Combining the power of a
turbine engine with the efficiency of a piston engine.
In its basic form, the engine can be generally described as a crank-less, two stroke, radial cylinder, rotary engine. In lieu of a rotating crankshaft, the cylinders and pistons instead rotate around two stationary shafts defining their own respective centers. As the combustion gas inside the cylinder expands, the offset between the two center of rotations provide the relative reciprocating action making it possible to impart rotational motion to the cylinders. Configured with paired opposing cylinders, the engine forms a balanced rotor that is capable of high speed operation comparable to a turbine engine. In two stroke mode, that means a power stroke from each cylinder for every engine revolution.
The Design Advantage: Simple Design and Operation Flexibility
With the engine directly fed by a turbo or a supercharger, the piston functions as a valve controlling the exhaust gas and the intake charge. The simple design eliminates the need for overhead valve train, while leaving the space under piston isolated for possible pressurized oil lubrication of the bearings. Unlike the conventional two stroke engine, the combustion chamber operates oil-free. By utilizing electronic-controlled ignition and fuel injection, the engine can thus operate efficiently as 2 stroke, 4-stroke (pseudo) or program-optimized to fire only when needed for even higher efficiency. Both are self-powered through charging coils mounted on top of each cylinder head. The fuel injection and ignition are triggered independently, with mode of operation and timing controlled via a series of selectable electromagnets (stationary) spanning +/-45 degrees before and after the engine TDC. By activating the respective electromagnet, the precise fuel delivery and ignition timing is achieved as the head-mounted sensor is triggered. The symmetrical engine design makes forward and reverse engine rotation possible via electronic switching. Unlike the conventional internal combustion engine's rotating crankshaft, the PiTurb's non-rotating shaft can be adjusted/positioned on-the-fly for optimum performance. Moving the piston's rotational center relative to the cylinder's center of rotation can effectively change the engine's compression ratio allowing use of various fuel grades.

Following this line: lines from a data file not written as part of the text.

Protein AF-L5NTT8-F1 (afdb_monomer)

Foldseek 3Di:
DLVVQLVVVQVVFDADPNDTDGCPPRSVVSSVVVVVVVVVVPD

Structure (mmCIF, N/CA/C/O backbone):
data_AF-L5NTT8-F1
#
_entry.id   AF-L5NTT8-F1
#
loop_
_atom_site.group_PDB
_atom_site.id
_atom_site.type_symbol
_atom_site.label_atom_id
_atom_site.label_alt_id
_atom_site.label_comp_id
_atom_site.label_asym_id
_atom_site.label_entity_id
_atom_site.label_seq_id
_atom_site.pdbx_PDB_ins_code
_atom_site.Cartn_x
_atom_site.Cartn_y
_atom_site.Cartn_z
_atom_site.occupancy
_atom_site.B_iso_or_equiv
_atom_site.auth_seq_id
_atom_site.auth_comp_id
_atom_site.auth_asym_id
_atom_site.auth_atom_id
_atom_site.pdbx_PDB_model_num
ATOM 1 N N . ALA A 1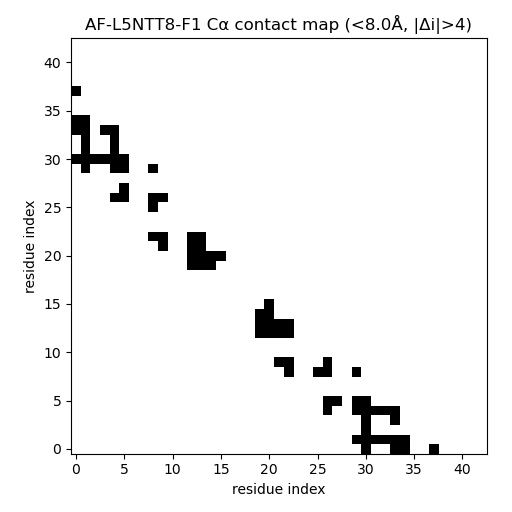 1 ? 10.589 2.790 -5.436 1.00 92.88 1 ALA A N 1
ATOM 2 C CA . ALA A 1 1 ? 9.170 2.990 -5.792 1.00 92.88 1 ALA A CA 1
ATOM 3 C C . ALA A 1 1 ? 8.221 2.194 -4.898 1.00 92.88 1 ALA A C 1
ATOM 5 O O . ALA A 1 1 ? 7.441 2.817 -4.198 1.00 92.88 1 ALA A O 1
ATOM 6 N N . GLY A 1 2 ? 8.325 0.858 -4.837 1.00 97.44 2 GLY A N 1
ATOM 7 C CA . GLY A 1 2 ? 7.423 0.027 -4.018 1.00 97.44 2 GLY A CA 1
ATOM 8 C C . GLY A 1 2 ? 7.407 0.374 -2.532 1.00 97.44 2 GLY A C 1
ATOM 9 O O . GLY A 1 2 ? 6.340 0.609 -1.984 1.00 97.44 2 GLY A O 1
ATOM 10 N N . ALA A 1 3 ? 8.584 0.505 -1.909 1.00 97.50 3 ALA A N 1
ATOM 11 C CA . ALA A 1 3 ? 8.685 0.936 -0.513 1.00 97.50 3 ALA A CA 1
ATOM 12 C C . ALA A 1 3 ? 8.048 2.318 -0.279 1.00 97.50 3 ALA A C 1
ATOM 14 O O . ALA A 1 3 ? 7.299 2.487 0.668 1.00 97.50 3 ALA A O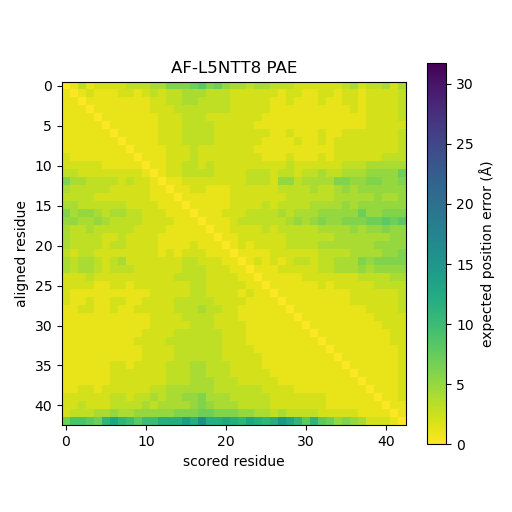 1
ATOM 15 N N . ALA A 1 4 ? 8.274 3.278 -1.182 1.00 97.94 4 ALA A N 1
ATOM 16 C CA . ALA A 1 4 ? 7.677 4.609 -1.077 1.00 97.94 4 ALA A CA 1
ATOM 17 C C . ALA A 1 4 ? 6.143 4.576 -1.221 1.00 97.94 4 ALA A C 1
ATOM 19 O O . ALA A 1 4 ? 5.448 5.234 -0.453 1.00 97.94 4 ALA A O 1
ATOM 20 N N . GLY A 1 5 ? 5.612 3.783 -2.160 1.00 97.94 5 GLY A N 1
ATOM 21 C CA . GLY A 1 5 ? 4.169 3.575 -2.308 1.00 97.94 5 GLY A CA 1
ATOM 22 C C . GLY A 1 5 ? 3.553 2.903 -1.079 1.00 97.94 5 GLY A C 1
ATOM 23 O O . GLY A 1 5 ? 2.524 3.355 -0.587 1.00 97.94 5 GLY A O 1
ATOM 24 N N . ALA A 1 6 ? 4.222 1.886 -0.533 1.00 97.56 6 ALA A N 1
ATOM 25 C CA . ALA A 1 6 ? 3.800 1.226 0.698 1.00 97.56 6 ALA A CA 1
ATOM 26 C C . ALA A 1 6 ? 3.801 2.188 1.894 1.00 97.56 6 ALA A C 1
ATOM 28 O O . ALA A 1 6 ? 2.815 2.240 2.613 1.00 97.56 6 ALA A O 1
ATOM 29 N N . THR A 1 7 ? 4.855 2.991 2.077 1.00 97.38 7 THR A N 1
ATOM 30 C CA . THR A 1 7 ? 4.926 4.004 3.144 1.00 97.38 7 THR A CA 1
ATOM 31 C C . THR A 1 7 ? 3.813 5.041 3.026 1.00 97.38 7 THR A C 1
ATOM 33 O O . THR A 1 7 ? 3.236 5.431 4.036 1.00 97.38 7 THR A O 1
ATOM 36 N N . LEU A 1 8 ? 3.491 5.486 1.808 1.00 97.12 8 LEU A N 1
ATOM 37 C CA . LEU A 1 8 ? 2.407 6.442 1.593 1.00 97.12 8 LEU A CA 1
ATOM 38 C C . LEU A 1 8 ? 1.040 5.840 1.960 1.00 97.12 8 LEU A C 1
ATOM 40 O O . LEU A 1 8 ? 0.263 6.489 2.653 1.00 97.12 8 LEU A O 1
ATOM 44 N N . ALA A 1 9 ? 0.764 4.606 1.530 1.00 96.94 9 ALA A N 1
ATOM 45 C CA . ALA A 1 9 ? 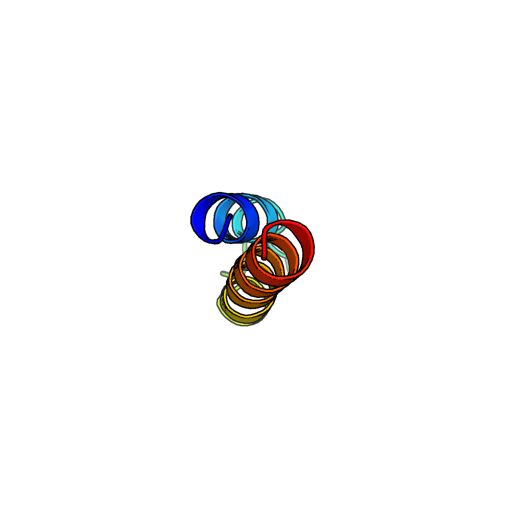-0.485 3.910 1.848 1.00 96.94 9 ALA A CA 1
ATOM 46 C C . ALA A 1 9 ? -0.600 3.565 3.344 1.00 96.94 9 ALA A C 1
ATOM 48 O O . ALA A 1 9 ? -1.636 3.809 3.954 1.00 96.94 9 ALA A O 1
ATOM 49 N N . ASP A 1 10 ? 0.481 3.085 3.962 1.00 96.12 10 ASP A N 1
ATOM 50 C CA . ASP A 1 10 ? 0.549 2.783 5.398 1.00 96.12 10 ASP A CA 1
ATOM 51 C C . ASP A 1 10 ? 0.364 4.037 6.267 1.00 96.12 10 ASP A C 1
ATOM 53 O O . ASP A 1 10 ? -0.149 3.961 7.380 1.00 96.12 10 ASP A O 1
ATOM 57 N N . GLY A 1 11 ? 0.717 5.216 5.750 1.00 95.31 11 GLY A N 1
ATOM 58 C CA . GLY A 1 11 ? 0.442 6.494 6.404 1.00 95.31 11 GLY A CA 1
ATOM 59 C C . GLY A 1 11 ? -1.037 6.910 6.397 1.00 95.31 11 GLY A C 1
ATOM 60 O O . GLY A 1 11 ? -1.409 7.805 7.154 1.00 95.31 11 GLY A O 1
ATOM 61 N N . ALA A 1 12 ? -1.886 6.283 5.576 1.00 94.88 1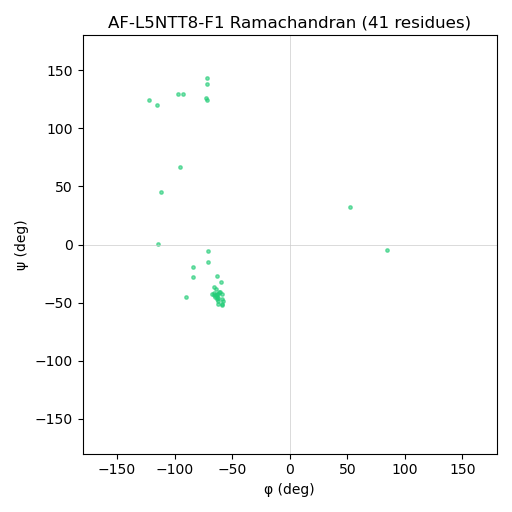2 ALA A N 1
ATOM 62 C CA . ALA A 1 12 ? -3.282 6.664 5.345 1.00 94.88 12 ALA A CA 1
ATOM 63 C C . ALA A 1 12 ? -4.290 5.635 5.901 1.00 94.88 12 ALA A C 1
ATOM 65 O O . ALA A 1 12 ? -5.260 5.276 5.234 1.00 94.88 12 ALA A O 1
ATOM 66 N N . LYS A 1 13 ? -4.077 5.155 7.133 1.00 93.88 13 LYS A N 1
ATOM 67 C CA . LYS A 1 13 ? -4.930 4.122 7.749 1.00 93.88 13 LYS A CA 1
ATOM 68 C C . LYS A 1 13 ? -6.314 4.645 8.144 1.00 93.88 13 LYS A C 1
ATOM 70 O O . LYS A 1 13 ? -6.414 5.723 8.738 1.00 93.88 13 LYS A O 1
ATOM 75 N N . PRO A 1 14 ? -7.387 3.870 7.905 1.00 94.12 14 PRO A N 1
ATOM 76 C CA . PRO A 1 14 ? -8.709 4.228 8.384 1.00 94.12 14 PRO A CA 1
ATOM 77 C C . PRO A 1 14 ? -8.813 4.065 9.904 1.00 94.12 14 PRO A C 1
ATOM 79 O O . PRO A 1 14 ? -8.285 3.126 10.502 1.00 94.12 14 PRO A O 1
ATOM 82 N N . VAL A 1 15 ? -9.557 4.981 10.522 1.00 97.06 15 VAL A N 1
ATOM 83 C CA . VAL A 1 15 ? -9.917 4.918 11.940 1.00 97.06 15 VAL A CA 1
ATOM 84 C C . VAL A 1 15 ? -11.427 4.758 12.045 1.00 97.06 15 VAL A C 1
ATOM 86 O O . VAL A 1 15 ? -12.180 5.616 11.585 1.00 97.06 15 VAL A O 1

The engine's design simplicity (lower cost to manufacture), flexibility in mode of operation (economy or performance), makes it's potential applications a wide open range. Considering the power to weight ratio and its low profile, the engine may be a worthy contender in the auto industry. It's flat engine layout should enable lower center of gravity for better handling, and sleeker body for lower drag coefficient. The engine's high rotational speed in combination with its vertical axis oriented rotation lends the possibility of using the engine as stabilizer for a smoother ride and better turning control. Hence a light car can dynamically exhibit the properties of a heavy car able to run smoothly over bumpy/rough road by utilizing the engine's gyroscopic effect. Combining power, comfort, sporty handling, with possible economy mode operation... may forever change people's perception of small cars.